Your goal –
Only certain lines below are wanted: those starting at the line containing "Protein AF-A0A7R9QS11-F1 (afdb_monomer_lite)" and ending at the line containing "superfamily [G3DSA:1.10.565.10] (2-108)", both included, each retyped exactly.

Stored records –
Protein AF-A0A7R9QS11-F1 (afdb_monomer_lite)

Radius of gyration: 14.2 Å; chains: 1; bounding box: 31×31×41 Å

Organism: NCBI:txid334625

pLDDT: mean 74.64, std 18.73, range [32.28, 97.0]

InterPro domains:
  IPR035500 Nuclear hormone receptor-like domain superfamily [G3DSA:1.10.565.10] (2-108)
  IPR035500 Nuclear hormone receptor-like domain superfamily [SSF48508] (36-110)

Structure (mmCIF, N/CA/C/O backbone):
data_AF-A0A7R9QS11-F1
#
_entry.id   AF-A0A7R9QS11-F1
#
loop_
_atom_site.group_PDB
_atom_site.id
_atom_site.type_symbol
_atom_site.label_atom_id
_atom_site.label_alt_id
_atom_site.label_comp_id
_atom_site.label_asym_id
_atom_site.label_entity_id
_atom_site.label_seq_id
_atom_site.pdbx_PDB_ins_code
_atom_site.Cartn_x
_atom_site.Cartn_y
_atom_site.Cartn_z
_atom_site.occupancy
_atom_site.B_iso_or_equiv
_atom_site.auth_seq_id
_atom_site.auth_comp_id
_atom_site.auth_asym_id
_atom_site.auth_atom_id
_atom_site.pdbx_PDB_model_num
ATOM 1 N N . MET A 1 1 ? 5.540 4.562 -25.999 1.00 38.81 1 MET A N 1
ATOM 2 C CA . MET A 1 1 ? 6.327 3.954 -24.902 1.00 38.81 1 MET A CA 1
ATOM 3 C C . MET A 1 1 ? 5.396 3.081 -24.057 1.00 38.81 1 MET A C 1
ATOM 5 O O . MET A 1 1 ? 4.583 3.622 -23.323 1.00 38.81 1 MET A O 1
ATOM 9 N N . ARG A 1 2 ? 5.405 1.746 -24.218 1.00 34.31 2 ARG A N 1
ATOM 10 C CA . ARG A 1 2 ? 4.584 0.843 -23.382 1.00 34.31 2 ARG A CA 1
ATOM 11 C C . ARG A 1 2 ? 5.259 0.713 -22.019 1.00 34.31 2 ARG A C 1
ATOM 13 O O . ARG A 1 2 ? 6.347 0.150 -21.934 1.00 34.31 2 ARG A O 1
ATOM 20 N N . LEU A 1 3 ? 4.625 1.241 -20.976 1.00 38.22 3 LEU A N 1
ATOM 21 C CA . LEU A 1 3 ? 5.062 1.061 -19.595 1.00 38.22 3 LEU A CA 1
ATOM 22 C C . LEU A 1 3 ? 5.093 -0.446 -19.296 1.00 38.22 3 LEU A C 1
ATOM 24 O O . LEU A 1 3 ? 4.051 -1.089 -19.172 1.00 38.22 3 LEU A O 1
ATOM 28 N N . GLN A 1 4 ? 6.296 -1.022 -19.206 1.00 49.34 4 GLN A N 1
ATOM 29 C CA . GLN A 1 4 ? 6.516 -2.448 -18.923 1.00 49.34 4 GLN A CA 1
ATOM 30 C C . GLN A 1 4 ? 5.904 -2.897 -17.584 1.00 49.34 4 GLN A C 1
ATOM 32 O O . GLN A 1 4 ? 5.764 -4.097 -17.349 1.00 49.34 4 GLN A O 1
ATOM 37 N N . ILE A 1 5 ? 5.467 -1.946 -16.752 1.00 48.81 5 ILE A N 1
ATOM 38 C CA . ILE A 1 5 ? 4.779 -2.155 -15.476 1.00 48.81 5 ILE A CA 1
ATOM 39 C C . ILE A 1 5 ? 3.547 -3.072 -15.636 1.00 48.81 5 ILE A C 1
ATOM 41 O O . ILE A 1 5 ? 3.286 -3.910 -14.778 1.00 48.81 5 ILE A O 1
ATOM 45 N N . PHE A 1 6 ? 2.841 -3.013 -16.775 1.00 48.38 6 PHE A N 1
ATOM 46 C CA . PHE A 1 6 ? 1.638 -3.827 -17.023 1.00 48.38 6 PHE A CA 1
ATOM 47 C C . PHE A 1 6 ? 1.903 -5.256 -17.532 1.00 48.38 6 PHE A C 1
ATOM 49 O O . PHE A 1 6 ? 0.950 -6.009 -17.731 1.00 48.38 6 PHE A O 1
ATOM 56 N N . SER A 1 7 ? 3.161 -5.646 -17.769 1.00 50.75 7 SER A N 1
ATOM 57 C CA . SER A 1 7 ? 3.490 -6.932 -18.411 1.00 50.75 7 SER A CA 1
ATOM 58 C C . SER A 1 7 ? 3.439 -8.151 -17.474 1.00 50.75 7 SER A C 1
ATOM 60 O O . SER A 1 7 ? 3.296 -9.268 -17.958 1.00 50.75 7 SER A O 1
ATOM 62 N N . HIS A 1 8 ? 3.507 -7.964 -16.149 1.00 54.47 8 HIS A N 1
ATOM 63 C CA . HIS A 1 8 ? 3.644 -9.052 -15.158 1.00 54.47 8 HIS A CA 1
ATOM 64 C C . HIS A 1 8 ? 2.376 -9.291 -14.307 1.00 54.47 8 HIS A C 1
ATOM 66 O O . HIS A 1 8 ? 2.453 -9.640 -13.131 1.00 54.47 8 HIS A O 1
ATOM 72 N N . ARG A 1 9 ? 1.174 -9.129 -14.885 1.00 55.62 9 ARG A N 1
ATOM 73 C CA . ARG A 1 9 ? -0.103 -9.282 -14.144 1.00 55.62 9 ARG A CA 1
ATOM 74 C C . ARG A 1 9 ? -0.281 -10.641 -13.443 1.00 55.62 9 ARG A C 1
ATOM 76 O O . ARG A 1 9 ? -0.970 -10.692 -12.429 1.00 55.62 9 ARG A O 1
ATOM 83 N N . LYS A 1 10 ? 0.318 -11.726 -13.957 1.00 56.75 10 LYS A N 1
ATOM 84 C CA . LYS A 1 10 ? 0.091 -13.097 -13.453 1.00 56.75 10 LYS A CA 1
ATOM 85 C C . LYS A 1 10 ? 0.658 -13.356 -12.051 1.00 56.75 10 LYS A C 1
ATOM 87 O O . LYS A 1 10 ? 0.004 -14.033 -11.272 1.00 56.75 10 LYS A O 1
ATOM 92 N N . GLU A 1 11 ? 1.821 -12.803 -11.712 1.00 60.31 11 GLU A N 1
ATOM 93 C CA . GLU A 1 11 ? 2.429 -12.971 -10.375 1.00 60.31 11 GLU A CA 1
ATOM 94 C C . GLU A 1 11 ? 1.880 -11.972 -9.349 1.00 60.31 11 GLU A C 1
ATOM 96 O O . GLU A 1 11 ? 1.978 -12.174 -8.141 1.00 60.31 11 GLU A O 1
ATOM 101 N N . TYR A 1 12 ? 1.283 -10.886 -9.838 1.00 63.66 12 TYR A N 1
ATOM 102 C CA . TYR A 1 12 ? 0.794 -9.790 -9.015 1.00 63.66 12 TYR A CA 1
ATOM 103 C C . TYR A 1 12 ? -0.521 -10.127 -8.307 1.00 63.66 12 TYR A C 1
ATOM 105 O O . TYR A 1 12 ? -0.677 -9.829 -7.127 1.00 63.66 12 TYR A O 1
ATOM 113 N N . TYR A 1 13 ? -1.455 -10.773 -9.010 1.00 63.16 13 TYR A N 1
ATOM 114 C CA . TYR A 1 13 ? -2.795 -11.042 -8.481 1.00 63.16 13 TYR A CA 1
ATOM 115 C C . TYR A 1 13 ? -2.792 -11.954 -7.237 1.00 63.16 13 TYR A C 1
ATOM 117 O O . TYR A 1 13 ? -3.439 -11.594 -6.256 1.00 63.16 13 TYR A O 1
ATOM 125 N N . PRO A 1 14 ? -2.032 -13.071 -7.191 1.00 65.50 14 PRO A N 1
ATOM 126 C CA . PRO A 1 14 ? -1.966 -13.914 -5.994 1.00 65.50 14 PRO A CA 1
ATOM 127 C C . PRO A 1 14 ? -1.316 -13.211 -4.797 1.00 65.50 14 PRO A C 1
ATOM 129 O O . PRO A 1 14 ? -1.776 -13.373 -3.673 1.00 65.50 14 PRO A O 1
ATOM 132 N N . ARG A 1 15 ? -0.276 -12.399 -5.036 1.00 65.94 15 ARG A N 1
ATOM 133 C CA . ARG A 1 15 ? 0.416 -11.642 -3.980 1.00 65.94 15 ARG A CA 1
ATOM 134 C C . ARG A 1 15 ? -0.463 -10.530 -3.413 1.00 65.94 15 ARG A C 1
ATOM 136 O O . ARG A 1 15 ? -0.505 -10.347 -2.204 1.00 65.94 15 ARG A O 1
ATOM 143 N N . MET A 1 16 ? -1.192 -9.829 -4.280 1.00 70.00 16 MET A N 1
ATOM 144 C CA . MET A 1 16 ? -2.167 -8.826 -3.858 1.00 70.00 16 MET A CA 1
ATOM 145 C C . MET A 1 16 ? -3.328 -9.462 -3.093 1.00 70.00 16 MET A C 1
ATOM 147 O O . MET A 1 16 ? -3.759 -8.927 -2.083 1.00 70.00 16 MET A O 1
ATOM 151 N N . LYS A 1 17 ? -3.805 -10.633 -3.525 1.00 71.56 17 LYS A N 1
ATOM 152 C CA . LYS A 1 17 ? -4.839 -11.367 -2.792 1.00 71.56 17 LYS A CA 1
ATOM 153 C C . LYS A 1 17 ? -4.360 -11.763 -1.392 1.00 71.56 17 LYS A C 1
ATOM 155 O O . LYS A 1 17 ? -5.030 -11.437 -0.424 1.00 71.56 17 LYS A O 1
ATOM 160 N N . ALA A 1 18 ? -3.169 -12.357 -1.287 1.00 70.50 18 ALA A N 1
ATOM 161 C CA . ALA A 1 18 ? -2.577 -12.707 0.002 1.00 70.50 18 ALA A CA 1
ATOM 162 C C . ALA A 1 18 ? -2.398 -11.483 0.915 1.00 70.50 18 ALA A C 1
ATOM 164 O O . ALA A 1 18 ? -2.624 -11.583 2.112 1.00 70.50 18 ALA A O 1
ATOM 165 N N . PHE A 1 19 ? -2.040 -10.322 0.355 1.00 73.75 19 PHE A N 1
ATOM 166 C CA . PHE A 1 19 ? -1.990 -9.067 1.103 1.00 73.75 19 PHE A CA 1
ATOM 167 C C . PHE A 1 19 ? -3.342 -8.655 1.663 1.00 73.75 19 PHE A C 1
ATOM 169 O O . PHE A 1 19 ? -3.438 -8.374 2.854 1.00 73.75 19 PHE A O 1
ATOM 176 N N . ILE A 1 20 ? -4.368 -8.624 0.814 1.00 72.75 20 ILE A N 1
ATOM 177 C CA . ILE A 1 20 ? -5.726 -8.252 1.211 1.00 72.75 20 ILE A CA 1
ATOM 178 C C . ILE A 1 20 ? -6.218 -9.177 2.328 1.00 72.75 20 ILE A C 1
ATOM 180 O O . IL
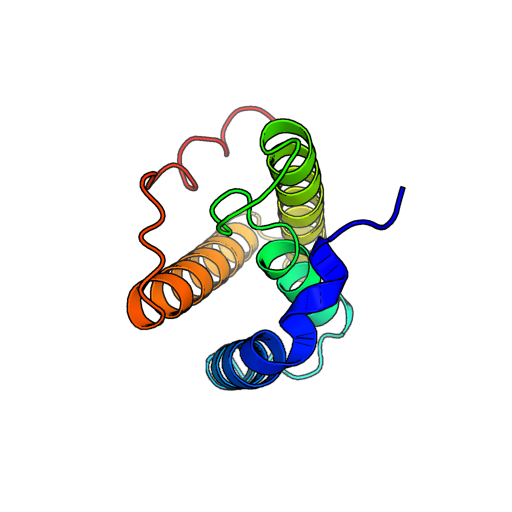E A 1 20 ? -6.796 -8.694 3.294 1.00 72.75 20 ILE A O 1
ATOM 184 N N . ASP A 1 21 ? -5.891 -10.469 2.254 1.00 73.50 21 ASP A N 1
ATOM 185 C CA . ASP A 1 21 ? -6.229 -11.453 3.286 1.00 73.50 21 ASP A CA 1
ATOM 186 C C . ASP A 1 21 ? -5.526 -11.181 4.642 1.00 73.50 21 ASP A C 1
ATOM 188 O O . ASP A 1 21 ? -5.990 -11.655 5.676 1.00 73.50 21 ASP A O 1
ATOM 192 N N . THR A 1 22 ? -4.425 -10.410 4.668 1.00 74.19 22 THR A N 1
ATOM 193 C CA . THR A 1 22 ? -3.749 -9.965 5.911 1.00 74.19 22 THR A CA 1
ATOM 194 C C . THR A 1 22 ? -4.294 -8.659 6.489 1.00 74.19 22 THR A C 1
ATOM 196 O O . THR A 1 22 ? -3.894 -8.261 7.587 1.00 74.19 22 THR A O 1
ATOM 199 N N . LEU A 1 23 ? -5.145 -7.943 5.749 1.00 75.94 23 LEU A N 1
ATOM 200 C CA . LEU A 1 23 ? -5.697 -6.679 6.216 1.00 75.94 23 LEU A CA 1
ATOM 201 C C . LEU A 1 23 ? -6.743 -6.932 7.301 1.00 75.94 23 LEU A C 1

...

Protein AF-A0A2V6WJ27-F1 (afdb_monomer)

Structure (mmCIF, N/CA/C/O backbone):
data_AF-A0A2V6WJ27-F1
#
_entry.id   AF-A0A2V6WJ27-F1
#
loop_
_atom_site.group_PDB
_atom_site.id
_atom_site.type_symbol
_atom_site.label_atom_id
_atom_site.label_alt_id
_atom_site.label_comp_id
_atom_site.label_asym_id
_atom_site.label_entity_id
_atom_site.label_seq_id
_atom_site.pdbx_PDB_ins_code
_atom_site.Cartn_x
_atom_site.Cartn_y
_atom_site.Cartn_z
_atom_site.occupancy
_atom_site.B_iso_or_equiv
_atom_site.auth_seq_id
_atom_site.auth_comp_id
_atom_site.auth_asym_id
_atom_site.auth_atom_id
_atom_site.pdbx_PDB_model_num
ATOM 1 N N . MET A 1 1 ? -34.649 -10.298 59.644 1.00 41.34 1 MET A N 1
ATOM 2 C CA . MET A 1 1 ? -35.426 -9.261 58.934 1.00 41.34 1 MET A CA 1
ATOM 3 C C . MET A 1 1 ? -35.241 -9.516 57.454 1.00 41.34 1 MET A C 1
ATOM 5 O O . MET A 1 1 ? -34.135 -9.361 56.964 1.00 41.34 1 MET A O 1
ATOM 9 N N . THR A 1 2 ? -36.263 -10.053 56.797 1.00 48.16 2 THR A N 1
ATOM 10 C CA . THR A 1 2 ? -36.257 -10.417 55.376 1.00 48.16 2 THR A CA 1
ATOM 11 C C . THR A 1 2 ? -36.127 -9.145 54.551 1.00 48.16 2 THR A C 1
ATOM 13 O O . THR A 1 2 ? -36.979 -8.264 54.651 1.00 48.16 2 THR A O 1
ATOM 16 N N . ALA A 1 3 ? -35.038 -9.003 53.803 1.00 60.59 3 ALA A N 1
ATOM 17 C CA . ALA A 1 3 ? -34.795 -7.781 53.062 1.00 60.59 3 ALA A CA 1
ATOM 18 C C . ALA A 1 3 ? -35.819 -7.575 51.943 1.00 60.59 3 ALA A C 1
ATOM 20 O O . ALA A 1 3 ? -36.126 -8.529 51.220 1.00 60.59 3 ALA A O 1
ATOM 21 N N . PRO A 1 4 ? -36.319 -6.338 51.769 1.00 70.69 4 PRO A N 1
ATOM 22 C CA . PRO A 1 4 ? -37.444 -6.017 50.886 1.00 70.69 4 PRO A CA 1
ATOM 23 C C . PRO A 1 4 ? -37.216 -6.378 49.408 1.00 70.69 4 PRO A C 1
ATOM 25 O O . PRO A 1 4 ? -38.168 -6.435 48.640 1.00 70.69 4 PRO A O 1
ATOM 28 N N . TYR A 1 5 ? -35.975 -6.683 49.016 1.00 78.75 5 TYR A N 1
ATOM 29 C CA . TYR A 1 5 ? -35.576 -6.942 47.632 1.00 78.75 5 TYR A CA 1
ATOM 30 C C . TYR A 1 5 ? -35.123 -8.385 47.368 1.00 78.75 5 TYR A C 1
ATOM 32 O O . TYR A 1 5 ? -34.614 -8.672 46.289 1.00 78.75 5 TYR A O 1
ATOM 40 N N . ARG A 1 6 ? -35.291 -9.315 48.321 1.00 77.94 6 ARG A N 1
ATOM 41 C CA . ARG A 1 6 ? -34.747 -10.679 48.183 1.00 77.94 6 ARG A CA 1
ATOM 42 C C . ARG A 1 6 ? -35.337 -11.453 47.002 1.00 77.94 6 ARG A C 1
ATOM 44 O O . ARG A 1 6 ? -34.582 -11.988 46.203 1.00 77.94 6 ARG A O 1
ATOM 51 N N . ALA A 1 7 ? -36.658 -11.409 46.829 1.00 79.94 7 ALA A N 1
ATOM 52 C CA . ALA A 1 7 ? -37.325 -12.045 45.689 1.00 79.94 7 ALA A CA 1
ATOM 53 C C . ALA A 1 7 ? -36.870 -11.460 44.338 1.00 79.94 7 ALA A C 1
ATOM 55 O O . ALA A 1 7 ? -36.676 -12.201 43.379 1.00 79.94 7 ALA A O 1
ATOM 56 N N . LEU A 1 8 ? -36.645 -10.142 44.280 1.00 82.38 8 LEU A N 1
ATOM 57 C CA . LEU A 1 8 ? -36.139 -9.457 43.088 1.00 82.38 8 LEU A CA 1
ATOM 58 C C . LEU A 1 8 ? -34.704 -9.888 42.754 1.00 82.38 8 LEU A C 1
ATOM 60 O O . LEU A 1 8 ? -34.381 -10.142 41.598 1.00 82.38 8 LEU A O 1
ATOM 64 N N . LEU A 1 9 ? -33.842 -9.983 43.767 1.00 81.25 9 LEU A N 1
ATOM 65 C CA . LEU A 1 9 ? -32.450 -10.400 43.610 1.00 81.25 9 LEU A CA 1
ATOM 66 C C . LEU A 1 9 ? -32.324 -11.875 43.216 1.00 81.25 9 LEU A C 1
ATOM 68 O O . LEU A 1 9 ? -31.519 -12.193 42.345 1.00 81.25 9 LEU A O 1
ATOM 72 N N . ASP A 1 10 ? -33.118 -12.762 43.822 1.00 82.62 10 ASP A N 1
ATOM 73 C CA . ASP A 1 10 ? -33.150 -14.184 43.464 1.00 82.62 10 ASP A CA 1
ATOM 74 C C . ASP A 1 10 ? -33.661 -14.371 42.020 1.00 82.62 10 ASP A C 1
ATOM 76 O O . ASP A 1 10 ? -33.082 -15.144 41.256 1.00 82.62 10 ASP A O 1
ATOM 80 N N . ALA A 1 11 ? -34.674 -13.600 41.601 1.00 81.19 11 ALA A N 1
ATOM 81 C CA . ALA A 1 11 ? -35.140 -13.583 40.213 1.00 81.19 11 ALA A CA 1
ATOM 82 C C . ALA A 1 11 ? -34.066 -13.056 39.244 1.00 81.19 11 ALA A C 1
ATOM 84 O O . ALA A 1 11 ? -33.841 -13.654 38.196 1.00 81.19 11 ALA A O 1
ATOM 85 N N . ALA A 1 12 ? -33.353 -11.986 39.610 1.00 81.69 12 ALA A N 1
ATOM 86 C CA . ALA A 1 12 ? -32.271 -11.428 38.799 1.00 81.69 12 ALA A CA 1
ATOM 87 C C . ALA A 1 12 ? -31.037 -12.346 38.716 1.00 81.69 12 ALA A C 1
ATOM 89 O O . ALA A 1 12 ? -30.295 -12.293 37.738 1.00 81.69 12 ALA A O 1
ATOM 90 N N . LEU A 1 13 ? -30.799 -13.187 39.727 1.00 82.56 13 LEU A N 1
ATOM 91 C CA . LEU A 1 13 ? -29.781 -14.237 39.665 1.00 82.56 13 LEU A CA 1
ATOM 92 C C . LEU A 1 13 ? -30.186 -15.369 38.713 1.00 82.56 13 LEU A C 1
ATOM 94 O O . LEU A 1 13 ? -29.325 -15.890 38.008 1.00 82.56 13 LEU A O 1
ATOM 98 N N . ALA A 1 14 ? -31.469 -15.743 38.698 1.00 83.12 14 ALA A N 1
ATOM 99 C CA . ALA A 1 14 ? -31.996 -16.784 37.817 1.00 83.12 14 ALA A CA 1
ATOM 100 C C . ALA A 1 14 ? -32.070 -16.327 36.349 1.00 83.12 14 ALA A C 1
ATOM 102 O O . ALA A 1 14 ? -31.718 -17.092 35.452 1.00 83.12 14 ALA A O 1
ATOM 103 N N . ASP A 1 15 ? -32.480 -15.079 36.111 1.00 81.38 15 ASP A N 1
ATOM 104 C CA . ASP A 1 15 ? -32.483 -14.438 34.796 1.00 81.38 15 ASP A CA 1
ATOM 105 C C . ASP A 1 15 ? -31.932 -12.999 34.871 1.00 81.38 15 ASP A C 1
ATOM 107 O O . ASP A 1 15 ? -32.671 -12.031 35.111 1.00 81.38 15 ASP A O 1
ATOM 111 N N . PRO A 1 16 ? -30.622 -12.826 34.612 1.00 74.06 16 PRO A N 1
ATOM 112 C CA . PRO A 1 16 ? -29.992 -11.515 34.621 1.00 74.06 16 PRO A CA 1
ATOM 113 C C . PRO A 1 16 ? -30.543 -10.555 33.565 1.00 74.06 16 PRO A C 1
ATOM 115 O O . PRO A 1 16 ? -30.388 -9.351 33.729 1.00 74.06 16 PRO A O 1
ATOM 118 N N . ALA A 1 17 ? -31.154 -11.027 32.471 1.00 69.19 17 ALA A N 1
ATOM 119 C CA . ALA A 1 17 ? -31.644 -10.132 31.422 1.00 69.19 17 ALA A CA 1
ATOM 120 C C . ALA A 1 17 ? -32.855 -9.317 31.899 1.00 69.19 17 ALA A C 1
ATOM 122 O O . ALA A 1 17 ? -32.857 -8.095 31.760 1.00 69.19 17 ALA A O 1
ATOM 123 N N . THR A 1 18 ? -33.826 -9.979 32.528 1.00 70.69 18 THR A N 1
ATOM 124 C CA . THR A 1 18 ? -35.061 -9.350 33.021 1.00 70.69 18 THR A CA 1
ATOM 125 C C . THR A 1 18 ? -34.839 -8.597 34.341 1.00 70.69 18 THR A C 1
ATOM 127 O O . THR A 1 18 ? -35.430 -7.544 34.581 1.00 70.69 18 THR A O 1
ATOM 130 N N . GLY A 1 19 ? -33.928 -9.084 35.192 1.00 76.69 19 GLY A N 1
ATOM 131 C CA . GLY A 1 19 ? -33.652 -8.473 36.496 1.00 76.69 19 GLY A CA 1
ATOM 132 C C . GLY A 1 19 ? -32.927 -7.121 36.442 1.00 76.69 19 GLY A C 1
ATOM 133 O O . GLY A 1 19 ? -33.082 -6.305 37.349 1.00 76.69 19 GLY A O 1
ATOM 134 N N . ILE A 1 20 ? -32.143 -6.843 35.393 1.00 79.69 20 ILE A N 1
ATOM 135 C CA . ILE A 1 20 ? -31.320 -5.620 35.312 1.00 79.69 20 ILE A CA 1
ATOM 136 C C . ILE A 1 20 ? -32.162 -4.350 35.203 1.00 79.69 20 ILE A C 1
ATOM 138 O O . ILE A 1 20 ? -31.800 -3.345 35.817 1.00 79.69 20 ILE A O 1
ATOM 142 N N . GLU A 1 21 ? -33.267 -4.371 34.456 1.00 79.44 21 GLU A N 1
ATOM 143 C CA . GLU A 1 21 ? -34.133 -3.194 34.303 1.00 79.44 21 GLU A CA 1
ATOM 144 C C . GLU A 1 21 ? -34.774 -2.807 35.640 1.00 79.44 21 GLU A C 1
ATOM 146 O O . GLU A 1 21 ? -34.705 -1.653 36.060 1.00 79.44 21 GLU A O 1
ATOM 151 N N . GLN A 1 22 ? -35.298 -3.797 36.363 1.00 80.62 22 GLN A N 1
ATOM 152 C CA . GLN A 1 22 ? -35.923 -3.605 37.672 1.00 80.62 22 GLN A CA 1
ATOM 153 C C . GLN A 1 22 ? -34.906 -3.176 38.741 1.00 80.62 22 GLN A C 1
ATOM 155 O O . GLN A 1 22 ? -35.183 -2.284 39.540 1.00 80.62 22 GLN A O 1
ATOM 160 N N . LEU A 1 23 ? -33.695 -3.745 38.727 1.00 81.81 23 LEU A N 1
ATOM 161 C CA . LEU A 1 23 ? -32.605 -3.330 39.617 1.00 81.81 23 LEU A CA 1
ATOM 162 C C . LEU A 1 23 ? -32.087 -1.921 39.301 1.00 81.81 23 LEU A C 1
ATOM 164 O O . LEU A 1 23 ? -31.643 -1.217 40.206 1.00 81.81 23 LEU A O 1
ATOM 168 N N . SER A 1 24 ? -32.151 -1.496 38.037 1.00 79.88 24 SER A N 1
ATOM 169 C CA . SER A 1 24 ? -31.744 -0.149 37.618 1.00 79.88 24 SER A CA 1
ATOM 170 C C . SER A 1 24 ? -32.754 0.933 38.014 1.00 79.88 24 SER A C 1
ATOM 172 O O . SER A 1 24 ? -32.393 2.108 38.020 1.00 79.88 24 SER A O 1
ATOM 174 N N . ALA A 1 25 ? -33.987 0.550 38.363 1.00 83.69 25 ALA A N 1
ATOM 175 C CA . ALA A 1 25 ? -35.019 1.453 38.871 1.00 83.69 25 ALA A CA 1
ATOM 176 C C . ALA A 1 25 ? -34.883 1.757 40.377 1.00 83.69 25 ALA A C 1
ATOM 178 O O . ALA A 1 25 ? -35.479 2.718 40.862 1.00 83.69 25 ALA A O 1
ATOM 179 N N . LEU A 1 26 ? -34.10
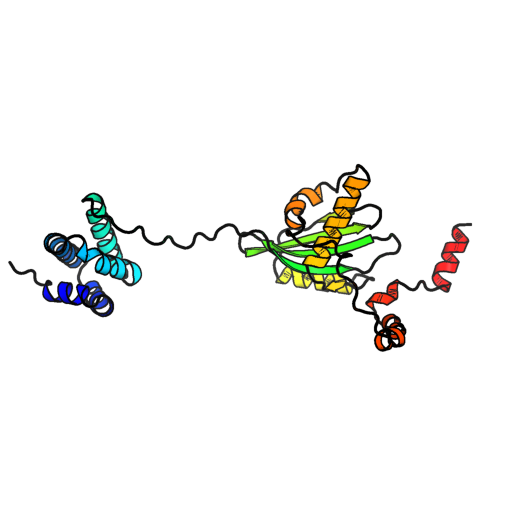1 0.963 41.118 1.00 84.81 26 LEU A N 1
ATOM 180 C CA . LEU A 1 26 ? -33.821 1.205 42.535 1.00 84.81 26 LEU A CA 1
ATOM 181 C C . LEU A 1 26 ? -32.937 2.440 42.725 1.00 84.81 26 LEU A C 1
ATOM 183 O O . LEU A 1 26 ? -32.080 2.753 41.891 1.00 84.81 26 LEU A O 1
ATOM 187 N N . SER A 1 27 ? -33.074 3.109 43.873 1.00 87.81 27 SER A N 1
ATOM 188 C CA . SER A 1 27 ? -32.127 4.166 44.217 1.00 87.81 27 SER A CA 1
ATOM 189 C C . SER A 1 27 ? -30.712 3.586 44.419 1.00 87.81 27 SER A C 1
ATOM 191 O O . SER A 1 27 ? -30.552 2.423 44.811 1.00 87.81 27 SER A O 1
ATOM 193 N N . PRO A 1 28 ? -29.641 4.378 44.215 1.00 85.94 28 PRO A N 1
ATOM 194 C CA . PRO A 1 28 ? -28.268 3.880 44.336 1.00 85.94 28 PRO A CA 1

Solution to this task –
Protein AF-A0A7R9QS11-F1 (afdb_monomer_lite)

Radius of gyration: 14.2 Å; chains: 1; bounding box: 31×31×41 Å

Organism: NCBI:txid334625

pLDDT: mean 74.64, std 18.73, range [32.28, 97.0]

InterPro domains:
  IPR035500 Nuclear hormone receptor-like domain superfamily [G3DSA:1.10.565.10] (2-108)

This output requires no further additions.